Suciwati: Human rights activists need proper protection
The death of human rights campaigner Munir from poisoning during his trip to the Netherlands two months ago, has highlighted the need for the state to legally protect activists, his widow says.
"The protection could take the form a law that safeguards activists, including journalists and doctors whose work relates to human rights," Suciwati, a well-known labor activist, said in an interview with The Jakarta Post recently.
The 37-year-old said such a law was needed to fight the fear of intimidation, violence and even murder that was often faced by activists.
She hoped the death of her husband, who was the executive director of the Imparsial human rights watchdog, a non- governmental organization critical of rights abuses, would not cause fear among other activists.
Suciwati, who was born in Malang, East Java, believes her husband was assassinated for political reasons because of his past activism. Munir was often critical of the Indonesian Military (TNI) and spearheaded efforts to uncover human rights abuses surrounding the independence of East Timor.
"I will continue to struggle so that the murderers and the masterminds of the assassination will be revealed," she said.
Suciwati was working as a Bahasa Indonesia teacher at a high school in Malang in 1991 when she quit to become a labor activist. The graduate of the Malang Teaching Institute then went to work at a garment company.
The South Korean company fired her after three months because she organized the company's workers and held protests.
She said the company's director was jailed three years later because of tax fraud, instead of for violating labor regulations, which his employees had protested.
As a chairwoman of the Kelompok Buruh Malang (Malang Labor Group), Suciwati often met Munir, who was a labor lawyer at the Malang chapter of the Surabaya Legal Aid Institute.
"But Munir never succeeded in helping me. When I was detained by the police after a workers' rally, he failed to get me out of detention," Suciwati said with a smile.
She was involved in demonstrations to protest the murder of labor activist Marsinah in 1993 and joined a massive rally of thousands of workers at the Maspion company in Surabaya the following year.
Suciwati married Munir in 1996 after he moved to Jakarta and began working at the Indonesian Legal Aid Foundation (YLBHI). She has a son, Soultan Alif Allende, 6, and daughter Diva Suukyi Larasati, 2.
The public may know Suciwati primarily as a labor activist, however, she has also been involved in women's movements in Malang.
"And Munir was also very aware of gender concepts. He never differentiated between men and women, and the work done by women either in their homes or in the public domain," she said.

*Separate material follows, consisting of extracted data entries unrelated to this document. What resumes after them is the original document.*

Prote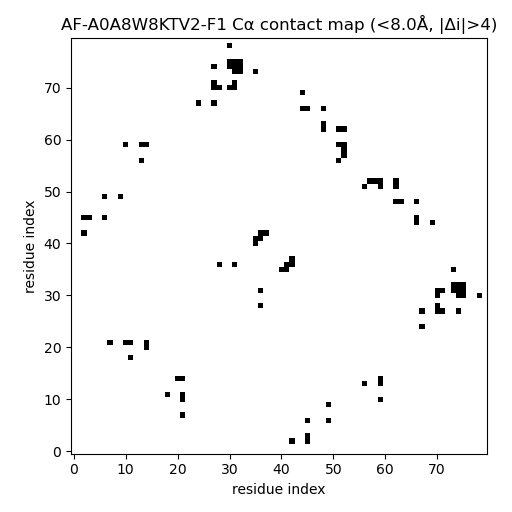in AF-A0A8W8KTV2-F1 (afdb_monomer)

Secondary structure (DSSP, 8-state):
-HHHHHHHHHHHHH-TT-HHHHHHHHHHHHTB-HHHHHSHHHHHHHHHHHHHHHH-GGGHHHHHHHHHHHHHHTB-GGG-

Structure (mmCIF, N/CA/C/O backbone):
data_AF-A0A8W8KTV2-F1
#
_entry.id   AF-A0A8W8KTV2-F1
#
loop_
_atom_site.group_PDB
_atom_site.id
_atom_site.type_symbol
_atom_site.label_atom_id
_atom_site.label_alt_id
_atom_site.label_comp_id
_atom_site.label_asym_id
_atom_site.label_entity_id
_atom_site.label_seq_id
_atom_site.pdbx_PDB_ins_code
_atom_site.Cartn_x
_atom_site.Cartn_y
_atom_site.Cartn_z
_atom_site.occupancy
_atom_site.B_iso_or_equiv
_atom_site.auth_seq_id
_atom_site.auth_comp_id
_atom_site.auth_asym_id
_atom_site.auth_atom_id
_atom_site.pdbx_PDB_model_num
ATOM 1 N N . MET A 1 1 ? 13.875 3.678 1.885 1.00 60.41 1 MET A N 1
ATOM 2 C CA . MET A 1 1 ? 12.620 2.990 2.287 1.00 60.41 1 MET A CA 1
ATOM 3 C C . MET A 1 1 ? 11.858 3.698 3.427 1.00 60.41 1 MET A C 1
ATOM 5 O O . MET A 1 1 ? 10.889 3.147 3.946 1.00 60.41 1 MET A O 1
ATOM 9 N 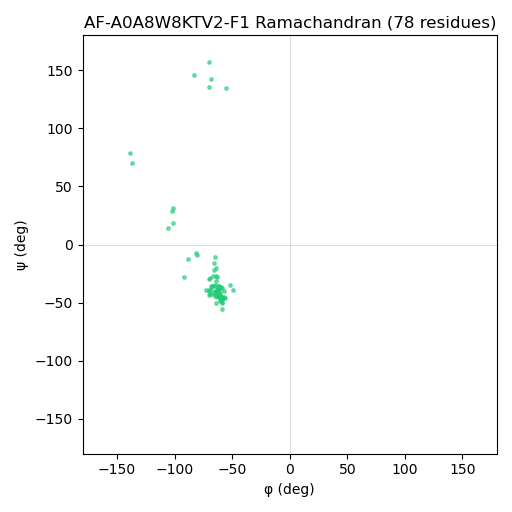N . GLU A 1 2 ? 12.223 4.928 3.812 1.00 76.12 2 GLU A N 1
ATOM 10 C CA . GLU A 1 2 ? 11.528 5.676 4.878 1.00 76.12 2 GLU A CA 1
ATOM 11 C C . GLU A 1 2 ? 10.108 6.110 4.479 1.00 76.12 2 GLU A C 1
ATOM 13 O O . GLU A 1 2 ? 9.186 6.001 5.285 1.00 76.12 2 GLU A O 1
ATOM 18 N N . GLU A 1 3 ? 9.896 6.472 3.210 1.00 82.62 3 GLU A N 1
ATOM 19 C CA . GLU A 1 3 ? 8.609 6.964 2.693 1.00 82.62 3 GLU A CA 1
ATOM 20 C C . GLU A 1 3 ? 7.467 5.947 2.834 1.00 82.62 3 GLU A C 1
ATOM 22 O O . GLU A 1 3 ? 6.364 6.296 3.259 1.00 82.62 3 GLU A O 1
ATOM 27 N N . PHE A 1 4 ? 7.730 4.666 2.551 1.00 87.00 4 PHE A N 1
ATOM 28 C CA . PHE A 1 4 ? 6.739 3.602 2.730 1.00 87.00 4 PHE A CA 1
ATOM 29 C C . PHE A 1 4 ? 6.413 3.372 4.212 1.00 87.00 4 PHE A C 1
ATOM 31 O O . PHE A 1 4 ? 5.264 3.127 4.582 1.00 87.00 4 PHE A O 1
ATOM 38 N N . THR A 1 5 ? 7.408 3.503 5.093 1.00 87.94 5 THR A N 1
ATOM 39 C CA . THR A 1 5 ? 7.202 3.368 6.541 1.00 87.94 5 THR A CA 1
ATOM 40 C C . THR A 1 5 ? 6.347 4.510 7.086 1.00 87.94 5 THR A C 1
ATOM 42 O O . THR A 1 5 ? 5.436 4.268 7.884 1.00 87.94 5 THR A O 1
ATOM 45 N N . GLU A 1 6 ? 6.594 5.743 6.644 1.00 89.62 6 GLU A N 1
ATOM 46 C CA . GLU A 1 6 ? 5.748 6.894 6.967 1.00 89.62 6 GLU A CA 1
ATOM 47 C C . GLU A 1 6 ? 4.323 6.723 6.442 1.00 89.62 6 GLU A C 1
ATOM 49 O O . GLU A 1 6 ? 3.360 6.917 7.189 1.00 89.62 6 GLU A O 1
ATOM 54 N N . PHE A 1 7 ? 4.177 6.270 5.197 1.00 90.56 7 PHE A N 1
ATOM 55 C CA . PHE A 1 7 ? 2.875 5.975 4.610 1.00 90.56 7 PHE A CA 1
ATOM 56 C C . PHE A 1 7 ? 2.106 4.934 5.426 1.00 90.56 7 PHE A C 1
ATOM 58 O O . PHE A 1 7 ? 0.945 5.150 5.768 1.00 90.56 7 PHE A O 1
ATOM 65 N N . LEU A 1 8 ? 2.750 3.841 5.843 1.00 90.94 8 LEU A N 1
ATOM 66 C CA . LEU A 1 8 ? 2.114 2.840 6.700 1.00 90.94 8 LEU A CA 1
ATOM 67 C C . LEU A 1 8 ? 1.700 3.407 8.066 1.00 90.94 8 LEU A C 1
ATOM 69 O O . LEU A 1 8 ? 0.667 2.994 8.602 1.00 90.94 8 LEU A O 1
ATOM 73 N N . LYS A 1 9 ? 2.470 4.336 8.649 1.00 91.12 9 LYS A N 1
ATOM 74 C CA . LYS A 1 9 ? 2.081 5.029 9.891 1.00 91.12 9 LYS A CA 1
ATOM 75 C C . LYS A 1 9 ? 0.838 5.893 9.671 1.00 91.12 9 LYS A C 1
ATOM 77 O O . LYS A 1 9 ? -0.091 5.812 10.479 1.00 91.12 9 LYS A O 1
ATOM 82 N N . LEU A 1 10 ? 0.785 6.647 8.571 1.00 90.81 10 LEU A N 1
ATOM 83 C CA . LEU A 1 10 ? -0.388 7.434 8.182 1.00 90.81 10 LEU A CA 1
ATOM 84 C C . LEU A 1 10 ? -1.611 6.526 7.997 1.00 90.81 10 LEU A C 1
ATOM 86 O O . LEU A 1 10 ? -2.642 6.728 8.637 1.00 90.81 10 LEU A O 1
ATOM 90 N N . CYS A 1 11 ? -1.465 5.447 7.230 1.00 90.12 11 CYS A N 1
ATOM 91 C CA . CYS A 1 11 ? -2.520 4.461 7.021 1.00 90.12 11 CYS A CA 1
ATOM 92 C C . CYS A 1 11 ? -3.024 3.892 8.350 1.00 90.12 11 CYS A C 1
ATOM 94 O O . CYS A 1 11 ? -4.227 3.842 8.574 1.00 90.12 11 CYS A O 1
ATOM 96 N N . LYS A 1 12 ? -2.133 3.515 9.278 1.00 89.81 12 LYS A N 1
ATOM 97 C CA . LYS A 1 12 ? -2.525 3.023 10.612 1.00 89.81 12 LYS A CA 1
ATOM 98 C C . LYS A 1 12 ? -3.304 4.061 11.424 1.00 89.81 12 LYS A C 1
ATOM 100 O O . LYS A 1 12 ? -4.209 3.682 12.166 1.00 89.81 12 LYS A O 1
ATOM 105 N N . LYS A 1 13 ? -2.965 5.350 11.306 1.00 90.44 13 LYS A N 1
ATOM 106 C CA . LYS A 1 13 ? -3.657 6.444 12.006 1.00 90.44 13 LYS A CA 1
ATOM 107 C C . LYS A 1 13 ? -5.114 6.568 11.552 1.00 90.44 13 LYS A C 1
ATOM 109 O O . LYS A 1 13 ? -5.980 6.763 12.404 1.00 90.44 13 LYS A O 1
ATOM 114 N N . HIS A 1 14 ? -5.371 6.412 10.254 1.00 87.69 14 HIS A N 1
ATOM 115 C CA . HIS A 1 14 ? -6.703 6.557 9.654 1.00 87.69 14 HIS A CA 1
ATOM 116 C C . HIS A 1 14 ? -7.496 5.236 9.582 1.00 87.69 14 HIS A C 1
ATOM 118 O O . HIS A 1 14 ? -8.716 5.241 9.704 1.00 87.69 14 HIS A O 1
ATOM 124 N N . LEU A 1 15 ? -6.824 4.084 9.497 1.00 86.88 15 LEU A N 1
ATOM 125 C CA . LEU A 1 15 ? -7.423 2.745 9.389 1.00 86.88 15 LEU A CA 1
ATOM 126 C C . LEU A 1 15 ? -7.421 1.968 10.718 1.00 86.88 15 LEU A C 1
ATOM 128 O O . LEU A 1 15 ? -7.337 0.739 10.721 1.00 86.88 15 LEU A O 1
ATOM 132 N N . LYS A 1 16 ? -7.528 2.650 11.868 1.00 81.19 16 LYS A N 1
ATOM 133 C CA . LYS A 1 16 ? -7.458 2.017 13.207 1.00 81.19 16 LYS A CA 1
ATOM 134 C C . LYS A 1 16 ? -8.402 0.824 13.383 1.00 81.19 16 LYS A C 1
ATOM 136 O O . LYS A 1 16 ? -8.060 -0.134 14.065 1.00 81.19 16 LYS A O 1
ATOM 141 N N . LYS A 1 17 ? -9.582 0.877 12.759 1.00 83.75 17 LYS A N 1
ATOM 142 C CA . LYS A 1 17 ? -10.605 -0.175 12.841 1.00 83.75 17 LYS A CA 1
ATOM 143 C C . LYS A 1 17 ? -10.339 -1.368 11.912 1.00 83.75 17 LYS A C 1
ATOM 145 O O . LYS A 1 17 ? -11.041 -2.365 12.015 1.00 83.75 17 LYS A O 1
ATOM 150 N N . GLN A 1 18 ? -9.363 -1.283 11.004 1.00 85.25 18 GLN A N 1
ATOM 151 C CA . GLN A 1 18 ? -9.118 -2.295 9.970 1.00 85.25 18 GLN A CA 1
ATOM 152 C C . GLN A 1 18 ? -7.620 -2.612 9.793 1.00 85.25 18 GLN A C 1
ATOM 154 O O . GLN A 1 18 ? -7.023 -2.325 8.752 1.00 85.25 18 GLN A O 1
ATOM 159 N N . PRO A 1 19 ? -6.988 -3.278 10.778 1.00 87.81 19 PRO A N 1
ATOM 160 C CA . PRO A 1 19 ? -5.579 -3.673 10.688 1.00 87.81 19 PRO A CA 1
ATOM 161 C C . PRO A 1 19 ? -5.299 -4.678 9.556 1.00 87.81 19 PRO A C 1
ATOM 163 O O . PRO A 1 19 ? -4.158 -4.790 9.105 1.00 87.81 19 PRO A O 1
ATOM 166 N N . ALA A 1 20 ? -6.324 -5.392 9.074 1.00 89.88 20 ALA A N 1
ATOM 167 C CA . ALA A 1 20 ? -6.221 -6.309 7.940 1.00 89.88 20 ALA A CA 1
ATOM 168 C C . ALA A 1 20 ? -5.757 -5.602 6.655 1.00 89.88 20 ALA A C 1
ATOM 170 O O . ALA A 1 20 ? -4.936 -6.149 5.923 1.00 89.88 20 ALA A O 1
ATOM 171 N N . ILE A 1 21 ? -6.192 -4.358 6.427 1.00 89.38 21 ILE A N 1
ATOM 172 C CA . ILE A 1 21 ? -5.772 -3.575 5.259 1.00 89.38 21 ILE A CA 1
ATOM 173 C C . ILE A 1 21 ? -4.279 -3.254 5.332 1.00 89.38 21 ILE A C 1
ATOM 175 O O . ILE A 1 21 ? -3.569 -3.384 4.343 1.00 89.38 21 ILE A O 1
ATOM 179 N N . ILE A 1 22 ? -3.764 -2.915 6.515 1.00 91.00 22 ILE A N 1
ATOM 180 C CA . ILE A 1 22 ? -2.330 -2.654 6.699 1.00 91.00 22 ILE A CA 1
ATOM 181 C C . ILE A 1 22 ? -1.499 -3.902 6.380 1.00 91.00 22 ILE A C 1
ATOM 183 O O . ILE A 1 22 ? -0.437 -3.797 5.766 1.00 91.00 22 ILE A O 1
ATOM 187 N N . LYS A 1 23 ? -1.979 -5.090 6.774 1.00 91.25 23 LYS A N 1
ATOM 188 C CA . LYS A 1 23 ? -1.340 -6.362 6.404 1.00 91.25 23 LYS A CA 1
ATOM 189 C C . LYS A 1 23 ? -1.391 -6.591 4.892 1.00 91.25 23 LYS A C 1
ATOM 191 O O . LYS A 1 23 ? -0.387 -7.006 4.324 1.00 91.25 23 LYS A O 1
ATOM 196 N N . LEU A 1 24 ? -2.514 -6.275 4.245 1.00 91.88 24 LEU A N 1
ATOM 197 C CA . LEU A 1 24 ? -2.672 -6.400 2.797 1.00 91.88 24 LEU A CA 1
ATOM 198 C C . LEU A 1 24 ? -1.715 -5.479 2.028 1.00 91.88 24 LEU A C 1
ATOM 200 O O . LEU A 1 24 ? -1.071 -5.946 1.098 1.00 91.88 24 LEU A O 1
ATOM 204 N N . ILE A 1 25 ? -1.563 -4.217 2.442 1.00 92.00 25 ILE A N 1
ATOM 205 C CA . ILE A 1 25 ? -0.613 -3.274 1.823 1.00 92.00 25 ILE A CA 1
ATOM 206 C C . ILE A 1 25 ? 0.812 -3.823 1.891 1.00 92.00 25 ILE A C 1
ATOM 208 O O . ILE A 1 25 ? 1.519 -3.828 0.889 1.00 92.00 25 ILE A O 1
ATOM 212 N N . LYS A 1 26 ? 1.227 -4.331 3.058 1.00 91.75 26 LYS A N 1
ATOM 213 C CA . LYS A 1 26 ? 2.550 -4.950 3.218 1.00 91.75 26 LYS A CA 1
ATOM 214 C C . LYS A 1 26 ? 2.727 -6.172 2.324 1.00 91.75 26 LYS A C 1
ATOM 216 O O . LYS A 1 26 ? 3.758 -6.284 1.677 1.00 91.75 26 LYS A O 1
ATOM 221 N N . LYS A 1 27 ? 1.720 -7.049 2.277 1.00 91.62 27 LYS A N 1
ATOM 222 C CA . LYS A 1 27 ? 1.737 -8.236 1.420 1.00 91.62 27 LYS A CA 1
ATOM 223 C C . LYS A 1 27 ? 1.898 -7.840 -0.050 1.00 91.62 27 LYS A C 1
ATOM 225 O O . LY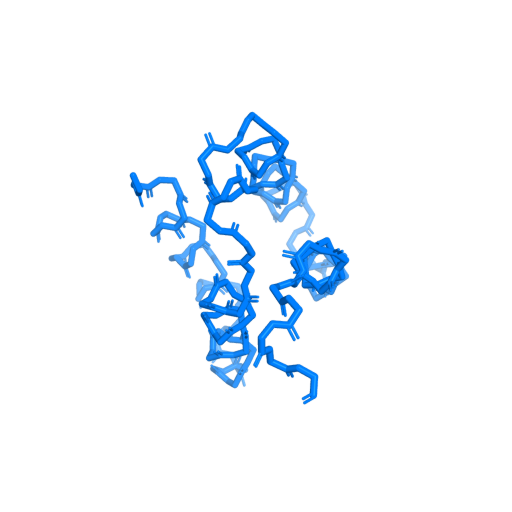S A 1 27 ? 2.801 -8.328 -0.706 1.00 91.62 27 LYS A O 1
ATOM 230 N N . ARG A 1 28 ? 1.090 -6.895 -0.542 1.00 89.12 28 ARG A N 1
ATOM 231 C CA . ARG A 1 28 ? 1.166 -6.439 -1.938 1.00 89.12 28 ARG A CA 1
ATOM 232 C C . ARG A 1 28 ? 2.472 -5.733 -2.272 1.00 89.12 28 ARG A C 1
ATOM 234 O O . ARG A 1 28 ? 2.962 -5.921 -3.367 1.00 89.12 28 ARG A O 1
ATOM 241 N N . HIS A 1 29 ? 3.052 -4.987 -1.335 1.00 90.19 29 HIS A N 1
ATOM 242 C CA . HIS A 1 29 ? 4.383 -4.411 -1.518 1.00 90.19 29 HIS A CA 1
ATOM 243 C C . HIS A 1 29 ? 5.462 -5.490 -1.662 1.00 90.19 29 HIS A C 1
ATOM 245 O O . HIS A 1 29 ? 6.385 -5.313 -2.440 1.00 90.19 29 HIS A O 1
ATOM 251 N N . GLN A 1 30 ? 5.387 -6.584 -0.898 1.00 89.12 30 GLN A N 1
ATOM 252 C CA . GLN A 1 30 ? 6.344 -7.695 -1.011 1.00 89.12 30 GLN A CA 1
ATOM 253 C C . GLN A 1 30 ? 6.176 -8.492 -2.308 1.00 89.12 30 GLN A C 1
ATOM 255 O O . GLN A 1 30 ? 7.147 -9.039 -2.807 1.00 89.12 30 GLN A O 1
ATOM 260 N N . GLU A 1 31 ? 4.955 -8.548 -2.838 1.00 90.69 31 GLU A N 1
ATOM 261 C CA . GLU A 1 31 ? 4.648 -9.187 -4.121 1.00 90.69 31 GLU A CA 1
ATOM 262 C C . GLU A 1 31 ? 4.956 -8.283 -5.329 1.00 90.69 31 GLU A C 1
ATOM 264 O O . GLU A 1 31 ? 4.809 -8.730 -6.460 1.00 90.69 31 GLU A O 1
ATOM 269 N N . SER A 1 32 ? 5.312 -7.008 -5.132 1.00 89.25 32 SER A N 1
ATOM 270 C CA . SER A 1 32 ? 5.645 -6.091 -6.229 1.00 89.25 32 SER A CA 1
ATOM 271 C C . SER A 1 32 ? 7.093 -6.256 -6.688 1.00 89.25 32 SER A C 1
ATOM 273 O O . SER A 1 32 ? 7.982 -6.459 -5.865 1.00 89.25 32 SER A O 1
ATOM 275 N N . ARG A 1 33 ? 7.323 -6.079 -7.995 1.00 88.62 33 ARG A N 1
ATOM 276 C CA . ARG A 1 33 ? 8.651 -6.142 -8.626 1.00 88.62 33 ARG A CA 1
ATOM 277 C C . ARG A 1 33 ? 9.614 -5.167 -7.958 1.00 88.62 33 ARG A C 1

Munir and Suciwati were known as a modest couple. They had been living for years in a dormitory for YLBHI's lawyers and employees in Central Jakarta before they moved to a rented house in Bekasi, West Java.
Many women's movements, including the National Commission on Violence Against Women (Komnas Perempuan), have acknowledged Munir and Suciwati as women's rights campaigners.
Komnas Perempuan chairwoman Kamala Chandrakirana said Munir gave the mothers of victims of violence a chance to speak out.
"The involvement of women's experiences is the most important factor in women's rights issues," Kamala said recently.
Facing down threats and intimidation is nothing new for Suciwati. Since the beginning of her activities as a labor and women's rights activist until the death of her husband recently, she says she continues to confront violence.
Violence could be terror and intimidation from individuals, groups or state officials, she said.
After the autopsy of Munir in Holland ruled he was poisoned last month, Suciwati received a package containing a mutilated carcass of a chicken.
A letter in the package said that the death of Munir should not be connected to the military if she did not want to end up like the chicken.
However, she said these kind of threats would not stop her for demanding justice for her husband.
Along with other activists, she has joined rallies, urging the police to further investigate the murder of her husband, to find out and make public who masterminded the killing.
The death of Munir has revitalized Suciwati's commitment to acting against all forms of violence.
"It's a matter of choice. Actually, I have never stopped being an activist -- and I never will."